Aerospace, Aeronautical, and Astronautical/Space Engineering at University of Arizona
Tucson, Arizona • Bachelor's
What the IPEDS & College Scorecard Data Shows for Aerospace, Aeronautical, and Astronautical/Space Engineering at University of Arizona
This page combines two federal data products: IPEDS institutional characteristics for University of Arizona and the College Scorecard field-of-study (FOS) file for Aerospace, Aeronautical, and Astronautical/Space Engineering at the bachelor's credential level.

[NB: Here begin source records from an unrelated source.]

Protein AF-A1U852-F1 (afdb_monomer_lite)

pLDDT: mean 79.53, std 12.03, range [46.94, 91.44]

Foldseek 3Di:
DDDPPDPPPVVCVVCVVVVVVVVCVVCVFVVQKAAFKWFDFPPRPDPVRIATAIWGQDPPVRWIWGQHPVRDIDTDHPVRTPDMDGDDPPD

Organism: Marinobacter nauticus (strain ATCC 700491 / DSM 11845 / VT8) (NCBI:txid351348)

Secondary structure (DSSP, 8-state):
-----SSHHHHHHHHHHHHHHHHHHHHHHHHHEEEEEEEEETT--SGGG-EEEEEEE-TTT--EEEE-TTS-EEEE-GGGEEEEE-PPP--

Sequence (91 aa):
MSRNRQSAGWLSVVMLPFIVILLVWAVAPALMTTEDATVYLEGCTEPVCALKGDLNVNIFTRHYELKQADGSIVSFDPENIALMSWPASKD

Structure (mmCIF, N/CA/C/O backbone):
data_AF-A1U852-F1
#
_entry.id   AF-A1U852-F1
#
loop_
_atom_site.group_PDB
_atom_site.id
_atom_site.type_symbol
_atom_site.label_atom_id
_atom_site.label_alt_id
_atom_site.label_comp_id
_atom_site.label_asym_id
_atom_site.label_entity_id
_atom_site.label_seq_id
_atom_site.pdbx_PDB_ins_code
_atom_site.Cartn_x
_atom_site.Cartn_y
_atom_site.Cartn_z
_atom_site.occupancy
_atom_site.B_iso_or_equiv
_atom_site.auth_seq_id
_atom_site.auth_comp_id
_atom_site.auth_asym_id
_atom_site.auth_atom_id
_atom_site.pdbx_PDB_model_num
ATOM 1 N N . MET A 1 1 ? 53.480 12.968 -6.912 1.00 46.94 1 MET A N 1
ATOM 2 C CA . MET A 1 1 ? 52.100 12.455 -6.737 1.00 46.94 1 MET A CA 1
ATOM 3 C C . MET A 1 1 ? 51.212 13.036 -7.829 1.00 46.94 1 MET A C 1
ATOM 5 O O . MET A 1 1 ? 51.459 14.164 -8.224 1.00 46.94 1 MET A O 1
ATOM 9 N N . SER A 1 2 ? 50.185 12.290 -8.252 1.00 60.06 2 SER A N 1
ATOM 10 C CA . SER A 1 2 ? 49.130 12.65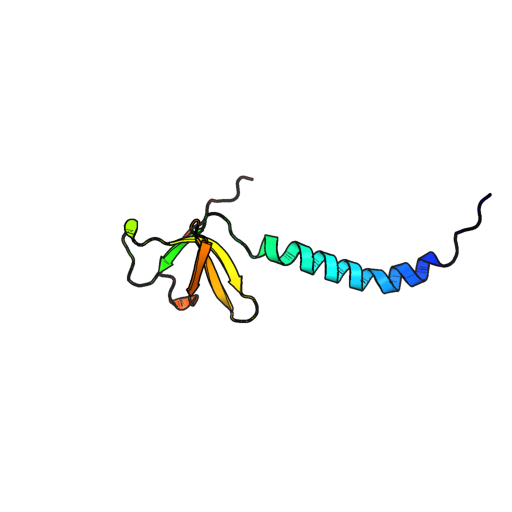9 -9.218 1.00 60.06 2 SER A CA 1
ATOM 11 C C . SER A 1 2 ? 49.357 12.238 -10.673 1.00 60.06 2 SER A C 1
ATOM 13 O O . SER A 1 2 ? 49.990 12.936 -11.457 1.00 60.06 2 SER A O 1
ATOM 15 N N . ARG A 1 3 ? 48.754 11.099 -11.029 1.00 49.91 3 ARG A N 1
ATOM 16 C CA . ARG A 1 3 ? 48.102 10.855 -12.325 1.00 49.91 3 ARG A CA 1
ATOM 17 C C . ARG A 1 3 ? 47.209 9.624 -12.175 1.00 49.91 3 ARG A C 1
ATOM 19 O O . ARG A 1 3 ? 47.631 8.507 -12.426 1.00 49.91 3 ARG A O 1
ATOM 26 N N . ASN A 1 4 ? 45.981 9.840 -11.711 1.00 52.84 4 ASN A N 1
ATOM 27 C CA . ASN A 1 4 ? 44.936 8.813 -11.713 1.00 52.84 4 ASN A CA 1
ATOM 28 C C . ASN A 1 4 ? 43.663 9.384 -12.345 1.00 52.84 4 ASN A C 1
ATOM 30 O O . ASN A 1 4 ? 42.622 9.527 -11.712 1.00 52.84 4 ASN A O 1
ATOM 34 N N . ARG A 1 5 ? 43.790 9.852 -13.588 1.00 56.25 5 ARG A N 1
ATOM 35 C CA . ARG A 1 5 ? 42.716 10.544 -14.302 1.00 56.25 5 ARG A CA 1
ATOM 36 C C . ARG A 1 5 ? 42.746 10.126 -15.763 1.00 56.25 5 ARG A C 1
ATOM 38 O O . ARG A 1 5 ? 43.207 10.907 -16.581 1.00 56.25 5 ARG A O 1
ATOM 45 N N . GLN A 1 6 ? 42.323 8.898 -16.085 1.00 56.34 6 GLN A N 1
ATOM 46 C CA . GLN A 1 6 ? 42.048 8.563 -17.493 1.00 56.34 6 GLN A CA 1
ATOM 47 C C . GLN A 1 6 ? 41.138 7.358 -17.801 1.00 56.34 6 GLN A C 1
ATOM 49 O O . GLN A 1 6 ? 40.787 7.201 -18.961 1.00 56.34 6 GLN A O 1
ATOM 54 N N . SER A 1 7 ? 40.645 6.573 -16.833 1.00 52.66 7 SER A N 1
ATOM 55 C CA . SER A 1 7 ? 39.663 5.497 -17.120 1.00 52.66 7 SER A CA 1
ATOM 56 C C . SER A 1 7 ? 38.233 5.765 -16.621 1.00 52.66 7 SER A C 1
ATOM 58 O O . SER A 1 7 ? 37.314 5.017 -16.945 1.00 52.66 7 SER A O 1
ATOM 60 N N . ALA A 1 8 ? 38.011 6.849 -15.870 1.00 56.31 8 ALA A N 1
ATOM 61 C CA . ALA A 1 8 ? 36.743 7.097 -15.174 1.00 56.31 8 ALA A CA 1
ATOM 62 C C . ALA A 1 8 ? 35.559 7.484 -16.088 1.00 56.31 8 ALA A C 1
ATOM 64 O O . ALA A 1 8 ? 34.410 7.336 -15.684 1.00 56.31 8 ALA A O 1
ATOM 65 N N . GLY A 1 9 ? 35.810 7.964 -17.312 1.00 58.50 9 GLY A N 1
ATOM 66 C CA . GLY A 1 9 ? 34.750 8.473 -18.194 1.00 58.50 9 GLY A CA 1
ATOM 67 C C . GLY A 1 9 ? 33.833 7.382 -18.754 1.00 58.50 9 GLY A C 1
ATOM 68 O O . GLY A 1 9 ? 32.618 7.506 -18.692 1.00 58.50 9 GLY A O 1
ATOM 69 N N . TRP A 1 10 ? 34.401 6.283 -19.254 1.00 63.72 10 TRP A N 1
ATOM 70 C CA . TRP A 1 10 ? 33.624 5.205 -19.883 1.00 63.72 10 TRP A CA 1
ATOM 71 C C . TRP A 1 10 ? 32.972 4.271 -18.861 1.00 63.72 10 TRP A C 1
ATOM 73 O O . TRP A 1 10 ? 31.834 3.849 -19.043 1.00 63.72 10 TRP A O 1
ATOM 83 N N . LEU A 1 11 ? 33.659 4.010 -17.746 1.00 65.44 11 LEU A N 1
ATOM 84 C CA . LEU A 1 11 ? 33.127 3.214 -16.639 1.00 65.44 11 LEU A CA 1
ATOM 85 C C . LEU A 1 11 ? 31.921 3.904 -15.984 1.00 65.44 11 LEU A C 1
ATOM 87 O O . LEU A 1 11 ? 30.949 3.238 -15.647 1.00 65.44 11 LEU A O 1
ATOM 91 N N . SER A 1 12 ? 31.946 5.239 -15.877 1.00 65.06 12 SER A N 1
ATOM 92 C CA . SER A 1 12 ? 30.814 6.023 -15.373 1.00 65.06 12 SER A CA 1
ATOM 93 C C . SER A 1 12 ? 29.604 5.965 -16.304 1.00 65.06 12 SER A C 1
ATOM 95 O O . SER A 1 12 ? 28.500 5.806 -15.800 1.00 65.06 12 SER A O 1
ATOM 97 N N . VAL A 1 13 ? 29.790 6.030 -17.627 1.00 71.69 13 VAL A N 1
ATOM 98 C CA . VAL A 1 13 ? 28.688 5.943 -18.606 1.00 71.69 13 VAL A CA 1
ATOM 99 C C . VAL A 1 13 ? 28.050 4.551 -18.620 1.00 71.69 13 VAL A C 1
ATOM 101 O O . VAL A 1 13 ? 26.832 4.445 -18.721 1.00 71.69 13 VAL A O 1
ATOM 104 N N . VAL A 1 14 ? 28.846 3.488 -18.463 1.00 77.69 14 VAL A N 1
ATOM 105 C CA . VAL A 1 14 ? 28.334 2.107 -18.394 1.00 77.69 14 VAL A CA 1
ATOM 106 C C . VAL A 1 14 ? 27.667 1.809 -17.047 1.00 77.69 14 VAL A C 1
ATOM 108 O O . VAL A 1 14 ? 26.649 1.130 -17.030 1.00 77.69 14 VAL A O 1
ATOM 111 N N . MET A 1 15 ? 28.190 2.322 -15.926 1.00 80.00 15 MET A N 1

The FOS file is keyed by CIP (Classification of Instructional Programs) code, which means earnings and debt figures here reflect only graduates of this specific program — not the school as a whole. IPEDS reports 45 completers in the most recent cohort for this program at University of Arizona, the denominator behind the median earnings figure.
Median graduate earnings of $86,529 represent Treasury-verified wages approximately one year after program completion, drawn from Social Security Administration records linked to federal financial aid applicants. Compared to the national mean of $96,102 across all institutions offering Aerospace, Aeronautical, and Astronautical/Space Engineering, graduates here earn below the national average for this program. Across all programs at University of Arizona, the mean median-earnings figure is $67,364, providing internal context for whether this specific field out-earns other options at the same institution.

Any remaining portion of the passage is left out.